Every line below between the line holding "ATOM 188 N N" and the line holding "ATOM 192 O O", inclusive, should be repeated exactly, and all other lines omitted.

══════════════════════════════

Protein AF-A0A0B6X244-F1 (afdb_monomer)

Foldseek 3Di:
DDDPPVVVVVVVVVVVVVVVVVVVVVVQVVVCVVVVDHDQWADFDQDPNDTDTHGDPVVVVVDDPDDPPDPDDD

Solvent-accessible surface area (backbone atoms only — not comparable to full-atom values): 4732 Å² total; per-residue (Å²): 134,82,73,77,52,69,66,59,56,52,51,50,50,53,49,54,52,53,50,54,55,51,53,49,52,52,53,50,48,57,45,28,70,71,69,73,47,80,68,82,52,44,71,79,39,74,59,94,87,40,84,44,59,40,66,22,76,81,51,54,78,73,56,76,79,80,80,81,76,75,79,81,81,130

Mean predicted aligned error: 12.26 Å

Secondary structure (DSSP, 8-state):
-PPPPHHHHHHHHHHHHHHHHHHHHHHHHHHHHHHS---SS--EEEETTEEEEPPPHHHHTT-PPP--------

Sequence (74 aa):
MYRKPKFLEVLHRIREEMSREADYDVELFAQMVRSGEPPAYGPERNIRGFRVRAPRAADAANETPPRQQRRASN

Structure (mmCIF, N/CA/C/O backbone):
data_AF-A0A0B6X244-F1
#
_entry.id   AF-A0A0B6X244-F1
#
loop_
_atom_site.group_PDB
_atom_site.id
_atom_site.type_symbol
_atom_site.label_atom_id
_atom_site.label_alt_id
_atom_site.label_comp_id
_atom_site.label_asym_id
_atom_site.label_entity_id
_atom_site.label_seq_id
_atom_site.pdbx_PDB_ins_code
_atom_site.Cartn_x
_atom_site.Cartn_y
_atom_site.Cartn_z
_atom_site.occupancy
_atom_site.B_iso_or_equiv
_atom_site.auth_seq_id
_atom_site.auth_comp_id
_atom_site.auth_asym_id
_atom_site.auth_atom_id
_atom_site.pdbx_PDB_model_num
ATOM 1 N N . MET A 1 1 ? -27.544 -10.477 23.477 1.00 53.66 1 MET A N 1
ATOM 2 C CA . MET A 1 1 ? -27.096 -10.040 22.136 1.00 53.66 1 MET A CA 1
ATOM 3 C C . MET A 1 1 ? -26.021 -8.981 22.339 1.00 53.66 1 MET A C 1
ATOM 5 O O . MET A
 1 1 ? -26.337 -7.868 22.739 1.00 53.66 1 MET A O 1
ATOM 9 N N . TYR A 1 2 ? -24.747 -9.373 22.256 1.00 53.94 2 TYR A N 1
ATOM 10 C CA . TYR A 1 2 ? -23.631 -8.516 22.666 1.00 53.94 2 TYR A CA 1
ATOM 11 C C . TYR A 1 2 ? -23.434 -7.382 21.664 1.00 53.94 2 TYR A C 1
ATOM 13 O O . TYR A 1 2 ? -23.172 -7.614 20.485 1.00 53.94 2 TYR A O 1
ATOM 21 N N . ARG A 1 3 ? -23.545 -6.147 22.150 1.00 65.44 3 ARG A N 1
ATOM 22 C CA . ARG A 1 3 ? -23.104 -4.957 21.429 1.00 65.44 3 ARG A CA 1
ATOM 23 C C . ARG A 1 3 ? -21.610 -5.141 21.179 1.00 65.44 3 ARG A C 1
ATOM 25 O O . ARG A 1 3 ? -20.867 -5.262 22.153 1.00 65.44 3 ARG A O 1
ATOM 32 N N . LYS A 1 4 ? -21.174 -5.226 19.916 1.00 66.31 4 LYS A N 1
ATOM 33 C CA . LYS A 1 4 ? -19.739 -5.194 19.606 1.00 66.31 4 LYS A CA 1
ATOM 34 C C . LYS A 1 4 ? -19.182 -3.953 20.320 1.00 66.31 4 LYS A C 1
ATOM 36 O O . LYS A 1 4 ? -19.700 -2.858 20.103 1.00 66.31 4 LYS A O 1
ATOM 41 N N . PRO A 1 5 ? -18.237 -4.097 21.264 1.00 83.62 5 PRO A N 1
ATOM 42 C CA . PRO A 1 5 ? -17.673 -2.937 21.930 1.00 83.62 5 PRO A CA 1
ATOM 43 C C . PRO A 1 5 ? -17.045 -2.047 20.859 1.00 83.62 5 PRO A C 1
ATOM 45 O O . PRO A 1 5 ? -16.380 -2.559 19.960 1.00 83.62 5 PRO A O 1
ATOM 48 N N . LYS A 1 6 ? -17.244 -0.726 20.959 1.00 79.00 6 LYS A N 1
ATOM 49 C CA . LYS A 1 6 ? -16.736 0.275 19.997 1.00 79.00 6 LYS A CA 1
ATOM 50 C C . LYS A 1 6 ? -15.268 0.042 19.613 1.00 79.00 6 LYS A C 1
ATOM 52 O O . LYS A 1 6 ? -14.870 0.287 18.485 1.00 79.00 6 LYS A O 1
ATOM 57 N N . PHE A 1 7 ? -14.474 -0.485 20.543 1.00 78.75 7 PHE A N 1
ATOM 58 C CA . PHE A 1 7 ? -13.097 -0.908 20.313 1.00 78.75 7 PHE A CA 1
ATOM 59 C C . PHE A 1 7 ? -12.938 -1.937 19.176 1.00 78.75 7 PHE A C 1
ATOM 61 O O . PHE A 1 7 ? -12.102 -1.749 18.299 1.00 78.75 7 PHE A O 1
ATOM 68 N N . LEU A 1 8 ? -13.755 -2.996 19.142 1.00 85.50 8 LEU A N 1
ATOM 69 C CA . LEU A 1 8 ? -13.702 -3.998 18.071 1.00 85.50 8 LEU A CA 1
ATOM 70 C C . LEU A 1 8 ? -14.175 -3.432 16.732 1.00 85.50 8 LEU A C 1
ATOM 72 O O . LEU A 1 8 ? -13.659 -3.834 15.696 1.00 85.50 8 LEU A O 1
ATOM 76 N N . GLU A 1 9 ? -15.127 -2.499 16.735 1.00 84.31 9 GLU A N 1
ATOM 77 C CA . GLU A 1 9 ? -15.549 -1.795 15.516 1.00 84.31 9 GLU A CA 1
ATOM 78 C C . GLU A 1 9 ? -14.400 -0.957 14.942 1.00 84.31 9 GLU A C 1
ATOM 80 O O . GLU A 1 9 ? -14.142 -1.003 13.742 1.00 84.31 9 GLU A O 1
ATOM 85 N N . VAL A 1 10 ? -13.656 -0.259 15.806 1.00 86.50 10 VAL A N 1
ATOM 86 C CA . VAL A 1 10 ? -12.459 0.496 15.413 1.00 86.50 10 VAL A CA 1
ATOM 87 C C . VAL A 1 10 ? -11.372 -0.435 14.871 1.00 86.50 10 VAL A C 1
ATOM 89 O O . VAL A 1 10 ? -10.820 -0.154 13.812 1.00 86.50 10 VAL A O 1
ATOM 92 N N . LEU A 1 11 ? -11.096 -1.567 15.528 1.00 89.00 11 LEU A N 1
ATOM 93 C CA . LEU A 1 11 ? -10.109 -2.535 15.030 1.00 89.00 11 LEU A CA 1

══════════════════════════════

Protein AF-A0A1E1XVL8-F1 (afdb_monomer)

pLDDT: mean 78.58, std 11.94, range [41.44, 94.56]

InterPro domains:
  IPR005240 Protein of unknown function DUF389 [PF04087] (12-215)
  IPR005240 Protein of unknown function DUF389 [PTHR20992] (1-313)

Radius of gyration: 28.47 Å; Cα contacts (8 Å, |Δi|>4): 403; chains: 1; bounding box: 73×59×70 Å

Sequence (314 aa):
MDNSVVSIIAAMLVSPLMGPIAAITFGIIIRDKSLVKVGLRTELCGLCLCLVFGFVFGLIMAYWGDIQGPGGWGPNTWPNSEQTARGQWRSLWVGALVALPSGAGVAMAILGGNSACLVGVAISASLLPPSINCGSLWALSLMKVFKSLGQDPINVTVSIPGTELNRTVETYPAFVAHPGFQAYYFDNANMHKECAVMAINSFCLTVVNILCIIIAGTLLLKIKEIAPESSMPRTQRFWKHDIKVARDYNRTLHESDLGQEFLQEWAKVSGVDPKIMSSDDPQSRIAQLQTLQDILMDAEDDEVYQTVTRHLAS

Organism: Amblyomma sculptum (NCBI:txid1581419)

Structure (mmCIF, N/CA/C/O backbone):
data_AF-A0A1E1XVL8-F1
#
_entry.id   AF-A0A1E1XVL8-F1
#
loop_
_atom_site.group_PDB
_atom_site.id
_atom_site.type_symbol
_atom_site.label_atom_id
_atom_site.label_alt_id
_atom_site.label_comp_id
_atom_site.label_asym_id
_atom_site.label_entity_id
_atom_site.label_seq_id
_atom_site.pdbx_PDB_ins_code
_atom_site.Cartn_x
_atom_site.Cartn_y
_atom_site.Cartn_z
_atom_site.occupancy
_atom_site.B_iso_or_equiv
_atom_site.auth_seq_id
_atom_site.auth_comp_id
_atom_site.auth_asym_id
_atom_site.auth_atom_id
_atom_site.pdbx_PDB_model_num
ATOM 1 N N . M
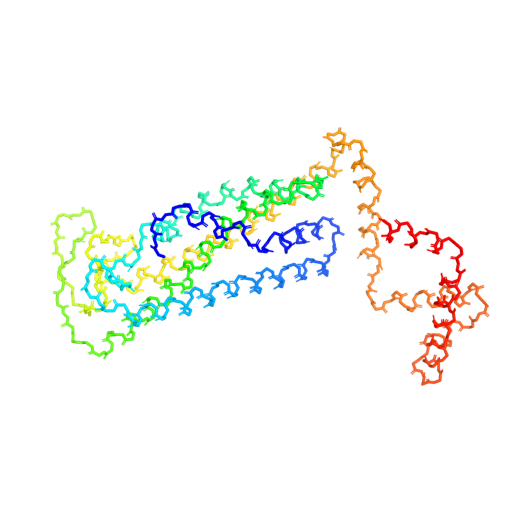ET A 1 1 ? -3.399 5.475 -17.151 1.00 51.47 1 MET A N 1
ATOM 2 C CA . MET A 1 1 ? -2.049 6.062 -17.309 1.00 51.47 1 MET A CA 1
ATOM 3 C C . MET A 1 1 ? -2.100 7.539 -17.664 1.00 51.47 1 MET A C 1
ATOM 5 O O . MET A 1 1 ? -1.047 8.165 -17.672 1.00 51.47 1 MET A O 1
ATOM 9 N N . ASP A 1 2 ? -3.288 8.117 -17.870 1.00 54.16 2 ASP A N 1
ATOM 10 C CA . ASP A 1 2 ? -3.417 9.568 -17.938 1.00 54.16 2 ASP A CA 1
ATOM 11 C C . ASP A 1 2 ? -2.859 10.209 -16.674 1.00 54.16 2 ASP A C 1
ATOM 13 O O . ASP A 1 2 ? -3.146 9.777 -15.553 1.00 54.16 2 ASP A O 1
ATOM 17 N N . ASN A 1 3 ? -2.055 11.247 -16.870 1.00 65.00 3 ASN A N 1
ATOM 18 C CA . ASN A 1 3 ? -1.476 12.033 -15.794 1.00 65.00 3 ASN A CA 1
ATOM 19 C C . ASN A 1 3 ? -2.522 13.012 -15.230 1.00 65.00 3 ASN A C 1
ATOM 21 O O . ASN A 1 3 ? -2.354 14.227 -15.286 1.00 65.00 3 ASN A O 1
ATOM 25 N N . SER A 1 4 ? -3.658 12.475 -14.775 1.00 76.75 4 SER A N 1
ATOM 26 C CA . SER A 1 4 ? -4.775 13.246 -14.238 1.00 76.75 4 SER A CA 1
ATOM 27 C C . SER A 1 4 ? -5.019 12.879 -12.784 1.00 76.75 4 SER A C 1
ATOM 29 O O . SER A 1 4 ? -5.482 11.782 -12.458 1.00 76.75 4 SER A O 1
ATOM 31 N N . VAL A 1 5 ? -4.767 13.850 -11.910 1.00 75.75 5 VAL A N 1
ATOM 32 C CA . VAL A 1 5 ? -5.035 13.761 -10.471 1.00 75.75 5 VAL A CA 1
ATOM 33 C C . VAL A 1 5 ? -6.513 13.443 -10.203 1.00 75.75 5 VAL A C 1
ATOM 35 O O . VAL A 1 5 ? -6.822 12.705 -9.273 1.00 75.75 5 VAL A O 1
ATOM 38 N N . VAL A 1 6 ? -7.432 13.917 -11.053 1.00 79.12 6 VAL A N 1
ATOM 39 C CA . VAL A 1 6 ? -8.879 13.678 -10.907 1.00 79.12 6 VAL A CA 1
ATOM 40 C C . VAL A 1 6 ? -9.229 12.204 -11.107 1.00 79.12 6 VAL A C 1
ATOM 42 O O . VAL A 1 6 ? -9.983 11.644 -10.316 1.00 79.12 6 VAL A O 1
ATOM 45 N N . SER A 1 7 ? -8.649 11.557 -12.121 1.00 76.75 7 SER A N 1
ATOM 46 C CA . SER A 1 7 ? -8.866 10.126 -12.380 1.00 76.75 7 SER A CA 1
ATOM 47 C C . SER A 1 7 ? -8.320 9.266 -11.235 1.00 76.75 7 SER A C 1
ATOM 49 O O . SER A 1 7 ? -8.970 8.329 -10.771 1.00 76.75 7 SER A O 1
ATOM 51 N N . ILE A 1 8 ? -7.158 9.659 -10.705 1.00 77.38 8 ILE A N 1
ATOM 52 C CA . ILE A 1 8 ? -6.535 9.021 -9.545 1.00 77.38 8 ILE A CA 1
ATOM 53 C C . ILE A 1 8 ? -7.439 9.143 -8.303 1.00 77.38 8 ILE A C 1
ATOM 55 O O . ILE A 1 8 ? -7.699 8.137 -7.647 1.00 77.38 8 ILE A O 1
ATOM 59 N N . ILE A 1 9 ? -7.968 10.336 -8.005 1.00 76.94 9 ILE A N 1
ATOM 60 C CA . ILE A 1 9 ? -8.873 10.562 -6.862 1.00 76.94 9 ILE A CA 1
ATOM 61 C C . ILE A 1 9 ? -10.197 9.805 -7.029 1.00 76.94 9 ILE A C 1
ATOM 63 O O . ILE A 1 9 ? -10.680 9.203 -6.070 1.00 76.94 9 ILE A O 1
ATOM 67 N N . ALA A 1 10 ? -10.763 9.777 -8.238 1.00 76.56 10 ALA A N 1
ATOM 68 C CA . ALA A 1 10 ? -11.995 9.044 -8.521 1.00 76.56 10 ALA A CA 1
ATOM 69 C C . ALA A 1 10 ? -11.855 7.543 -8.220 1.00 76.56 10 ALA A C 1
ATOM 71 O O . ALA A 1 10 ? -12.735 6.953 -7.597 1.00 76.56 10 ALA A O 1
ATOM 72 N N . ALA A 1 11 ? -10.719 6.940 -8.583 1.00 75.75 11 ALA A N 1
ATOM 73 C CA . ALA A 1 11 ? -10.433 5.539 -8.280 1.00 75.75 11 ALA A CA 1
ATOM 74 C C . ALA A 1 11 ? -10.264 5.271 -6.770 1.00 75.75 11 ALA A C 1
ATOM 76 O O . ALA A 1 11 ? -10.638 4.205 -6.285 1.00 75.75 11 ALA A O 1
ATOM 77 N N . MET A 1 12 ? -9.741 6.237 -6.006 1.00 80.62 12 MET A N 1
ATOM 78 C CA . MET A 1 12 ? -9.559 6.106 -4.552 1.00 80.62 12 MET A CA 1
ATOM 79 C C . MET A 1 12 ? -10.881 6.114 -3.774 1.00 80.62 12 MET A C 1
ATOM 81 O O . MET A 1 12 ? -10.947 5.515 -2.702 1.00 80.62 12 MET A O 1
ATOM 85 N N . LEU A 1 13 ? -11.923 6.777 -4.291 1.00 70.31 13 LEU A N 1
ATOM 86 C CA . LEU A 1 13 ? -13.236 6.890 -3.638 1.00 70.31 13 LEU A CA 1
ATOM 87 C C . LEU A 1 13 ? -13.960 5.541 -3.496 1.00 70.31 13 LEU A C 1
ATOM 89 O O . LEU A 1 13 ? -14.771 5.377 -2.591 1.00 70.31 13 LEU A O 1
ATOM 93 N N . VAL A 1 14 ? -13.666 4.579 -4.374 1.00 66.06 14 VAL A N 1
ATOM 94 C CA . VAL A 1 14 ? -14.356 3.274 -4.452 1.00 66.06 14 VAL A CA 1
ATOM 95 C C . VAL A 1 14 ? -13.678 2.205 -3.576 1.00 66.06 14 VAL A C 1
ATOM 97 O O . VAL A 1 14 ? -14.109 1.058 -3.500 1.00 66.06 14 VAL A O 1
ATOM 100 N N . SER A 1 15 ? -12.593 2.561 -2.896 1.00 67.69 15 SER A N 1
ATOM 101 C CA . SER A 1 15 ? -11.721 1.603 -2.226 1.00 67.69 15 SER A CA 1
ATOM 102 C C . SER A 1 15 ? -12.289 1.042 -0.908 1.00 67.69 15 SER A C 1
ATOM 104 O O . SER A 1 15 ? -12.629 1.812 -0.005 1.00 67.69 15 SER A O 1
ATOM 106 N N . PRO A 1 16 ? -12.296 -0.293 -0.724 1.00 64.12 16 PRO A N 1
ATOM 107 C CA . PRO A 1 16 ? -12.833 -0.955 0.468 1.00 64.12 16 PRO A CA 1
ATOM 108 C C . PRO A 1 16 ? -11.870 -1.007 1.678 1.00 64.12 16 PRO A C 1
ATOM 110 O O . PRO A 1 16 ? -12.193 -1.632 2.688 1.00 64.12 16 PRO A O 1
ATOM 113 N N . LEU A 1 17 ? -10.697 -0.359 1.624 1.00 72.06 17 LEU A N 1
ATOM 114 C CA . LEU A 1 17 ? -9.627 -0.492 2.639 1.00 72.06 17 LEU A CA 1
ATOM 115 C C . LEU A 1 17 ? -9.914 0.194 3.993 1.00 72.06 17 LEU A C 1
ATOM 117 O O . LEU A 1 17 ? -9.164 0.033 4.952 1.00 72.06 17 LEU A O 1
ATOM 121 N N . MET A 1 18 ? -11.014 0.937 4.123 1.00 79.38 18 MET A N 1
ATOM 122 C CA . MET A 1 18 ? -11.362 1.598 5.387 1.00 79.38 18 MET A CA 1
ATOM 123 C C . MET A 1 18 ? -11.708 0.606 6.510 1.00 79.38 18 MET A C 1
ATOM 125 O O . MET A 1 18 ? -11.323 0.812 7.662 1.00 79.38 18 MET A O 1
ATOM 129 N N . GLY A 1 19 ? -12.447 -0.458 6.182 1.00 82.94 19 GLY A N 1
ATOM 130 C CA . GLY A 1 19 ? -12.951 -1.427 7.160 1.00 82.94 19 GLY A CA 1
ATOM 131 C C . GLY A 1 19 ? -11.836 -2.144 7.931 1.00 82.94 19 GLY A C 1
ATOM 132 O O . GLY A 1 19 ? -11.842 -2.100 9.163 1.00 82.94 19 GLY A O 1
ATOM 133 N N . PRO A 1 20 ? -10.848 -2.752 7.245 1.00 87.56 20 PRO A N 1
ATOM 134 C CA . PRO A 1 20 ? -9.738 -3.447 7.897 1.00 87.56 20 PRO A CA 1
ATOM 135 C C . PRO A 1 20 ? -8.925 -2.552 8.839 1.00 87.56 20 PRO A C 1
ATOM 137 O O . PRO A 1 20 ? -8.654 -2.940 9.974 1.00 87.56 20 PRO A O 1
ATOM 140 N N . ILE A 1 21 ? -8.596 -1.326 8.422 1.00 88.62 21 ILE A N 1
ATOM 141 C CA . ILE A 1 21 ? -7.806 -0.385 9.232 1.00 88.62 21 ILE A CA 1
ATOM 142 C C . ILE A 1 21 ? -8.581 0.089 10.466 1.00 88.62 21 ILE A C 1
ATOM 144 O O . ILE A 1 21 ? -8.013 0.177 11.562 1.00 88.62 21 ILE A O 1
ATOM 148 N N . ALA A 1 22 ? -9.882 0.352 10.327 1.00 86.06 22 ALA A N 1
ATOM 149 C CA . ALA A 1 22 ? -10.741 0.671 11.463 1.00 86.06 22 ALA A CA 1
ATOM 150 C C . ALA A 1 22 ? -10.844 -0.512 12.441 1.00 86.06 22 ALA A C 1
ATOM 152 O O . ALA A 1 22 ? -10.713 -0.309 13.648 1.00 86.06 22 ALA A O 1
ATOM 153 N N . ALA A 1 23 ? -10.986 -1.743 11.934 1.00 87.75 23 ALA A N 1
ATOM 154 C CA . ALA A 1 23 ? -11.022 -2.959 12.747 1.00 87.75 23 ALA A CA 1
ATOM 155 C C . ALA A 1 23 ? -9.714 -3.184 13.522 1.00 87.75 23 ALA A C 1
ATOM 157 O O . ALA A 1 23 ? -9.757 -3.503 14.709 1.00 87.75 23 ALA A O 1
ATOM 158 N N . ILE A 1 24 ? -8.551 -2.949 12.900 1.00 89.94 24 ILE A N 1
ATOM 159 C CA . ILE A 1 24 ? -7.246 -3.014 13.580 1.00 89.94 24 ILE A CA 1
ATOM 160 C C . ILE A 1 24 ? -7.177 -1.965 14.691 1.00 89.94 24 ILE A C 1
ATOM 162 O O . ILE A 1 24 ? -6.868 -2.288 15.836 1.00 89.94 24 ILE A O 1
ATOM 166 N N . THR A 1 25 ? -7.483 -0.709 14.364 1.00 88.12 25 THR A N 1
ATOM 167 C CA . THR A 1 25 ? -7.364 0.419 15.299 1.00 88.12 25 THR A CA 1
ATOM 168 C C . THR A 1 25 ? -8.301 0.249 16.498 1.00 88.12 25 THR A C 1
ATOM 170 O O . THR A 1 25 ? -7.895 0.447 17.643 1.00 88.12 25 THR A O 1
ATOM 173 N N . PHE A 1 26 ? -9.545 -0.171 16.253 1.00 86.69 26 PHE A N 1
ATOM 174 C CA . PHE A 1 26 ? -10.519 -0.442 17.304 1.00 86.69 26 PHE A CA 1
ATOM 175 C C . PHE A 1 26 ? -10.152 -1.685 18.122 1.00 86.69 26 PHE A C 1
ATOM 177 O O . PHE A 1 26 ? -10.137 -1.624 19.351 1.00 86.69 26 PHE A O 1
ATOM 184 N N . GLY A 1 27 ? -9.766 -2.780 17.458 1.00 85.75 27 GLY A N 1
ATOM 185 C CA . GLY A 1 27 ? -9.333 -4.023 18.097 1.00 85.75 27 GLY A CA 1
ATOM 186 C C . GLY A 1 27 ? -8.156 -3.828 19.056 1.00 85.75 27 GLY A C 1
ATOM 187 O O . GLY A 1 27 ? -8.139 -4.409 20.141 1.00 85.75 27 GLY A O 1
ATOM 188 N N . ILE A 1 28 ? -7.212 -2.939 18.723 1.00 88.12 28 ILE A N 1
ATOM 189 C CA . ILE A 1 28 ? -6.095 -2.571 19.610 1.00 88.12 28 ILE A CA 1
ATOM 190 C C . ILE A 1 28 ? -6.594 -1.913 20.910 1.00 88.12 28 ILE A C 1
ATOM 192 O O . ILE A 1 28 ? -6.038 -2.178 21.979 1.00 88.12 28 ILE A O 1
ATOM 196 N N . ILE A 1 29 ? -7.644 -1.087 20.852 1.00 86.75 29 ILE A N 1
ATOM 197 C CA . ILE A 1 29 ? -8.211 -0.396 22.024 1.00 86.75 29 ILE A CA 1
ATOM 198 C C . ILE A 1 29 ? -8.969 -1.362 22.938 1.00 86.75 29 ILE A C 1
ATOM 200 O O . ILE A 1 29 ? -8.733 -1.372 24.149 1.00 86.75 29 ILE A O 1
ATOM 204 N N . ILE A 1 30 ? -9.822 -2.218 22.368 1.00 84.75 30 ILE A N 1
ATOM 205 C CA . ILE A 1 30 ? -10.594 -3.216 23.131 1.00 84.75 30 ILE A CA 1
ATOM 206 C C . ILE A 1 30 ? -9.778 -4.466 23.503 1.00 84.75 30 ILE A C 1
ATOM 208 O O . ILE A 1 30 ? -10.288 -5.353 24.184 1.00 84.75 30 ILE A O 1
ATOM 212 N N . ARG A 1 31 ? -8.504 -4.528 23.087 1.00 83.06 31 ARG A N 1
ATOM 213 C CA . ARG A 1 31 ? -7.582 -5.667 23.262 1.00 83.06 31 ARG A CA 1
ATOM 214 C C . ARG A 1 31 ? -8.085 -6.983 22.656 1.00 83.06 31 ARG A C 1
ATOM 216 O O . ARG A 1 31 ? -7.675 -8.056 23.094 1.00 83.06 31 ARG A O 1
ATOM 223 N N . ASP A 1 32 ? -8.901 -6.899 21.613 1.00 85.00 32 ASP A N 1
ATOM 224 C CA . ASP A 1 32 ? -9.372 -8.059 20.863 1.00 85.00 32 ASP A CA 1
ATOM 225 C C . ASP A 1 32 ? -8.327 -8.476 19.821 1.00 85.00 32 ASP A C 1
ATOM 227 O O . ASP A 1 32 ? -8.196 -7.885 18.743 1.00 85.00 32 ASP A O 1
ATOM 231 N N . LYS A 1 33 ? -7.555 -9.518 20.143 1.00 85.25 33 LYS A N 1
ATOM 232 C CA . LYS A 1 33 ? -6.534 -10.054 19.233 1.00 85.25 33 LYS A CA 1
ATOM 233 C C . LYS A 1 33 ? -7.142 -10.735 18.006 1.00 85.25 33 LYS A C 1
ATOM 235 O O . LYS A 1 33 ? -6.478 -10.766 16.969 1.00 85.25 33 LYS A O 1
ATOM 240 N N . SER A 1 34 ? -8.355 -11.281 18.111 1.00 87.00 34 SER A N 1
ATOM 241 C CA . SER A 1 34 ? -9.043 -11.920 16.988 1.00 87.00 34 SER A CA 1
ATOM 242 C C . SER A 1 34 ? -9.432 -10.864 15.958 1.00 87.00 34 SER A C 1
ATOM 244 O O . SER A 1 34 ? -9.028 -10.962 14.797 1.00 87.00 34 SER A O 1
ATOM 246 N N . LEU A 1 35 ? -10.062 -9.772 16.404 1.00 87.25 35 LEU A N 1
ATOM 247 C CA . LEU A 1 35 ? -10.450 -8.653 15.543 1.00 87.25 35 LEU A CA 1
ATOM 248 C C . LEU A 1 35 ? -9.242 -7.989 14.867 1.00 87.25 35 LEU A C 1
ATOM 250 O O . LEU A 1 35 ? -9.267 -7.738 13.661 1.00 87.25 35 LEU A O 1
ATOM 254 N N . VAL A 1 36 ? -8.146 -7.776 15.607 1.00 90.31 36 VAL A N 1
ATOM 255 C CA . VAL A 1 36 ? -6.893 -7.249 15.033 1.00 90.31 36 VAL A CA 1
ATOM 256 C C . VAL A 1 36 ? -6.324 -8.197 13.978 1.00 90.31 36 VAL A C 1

══════════════════════════════

**Answer:**
ATOM 188 N N . ILE A 1 28 ? -7.212 -2.939 18.723 1.00 88.12 28 ILE A N 1
ATOM 189 C CA . ILE A 1 28 ? -6.095 -2.571 19.610 1.00 88.12 28 ILE A CA 1
ATOM 190 C C . ILE A 1 28 ? -6.594 -1.913 20.910 1.00 88.12 28 ILE A C 1
ATOM 192 O O . ILE A 1 28 ? -6.038 -2.178 21.979 1.00 88.12 28 ILE A O 1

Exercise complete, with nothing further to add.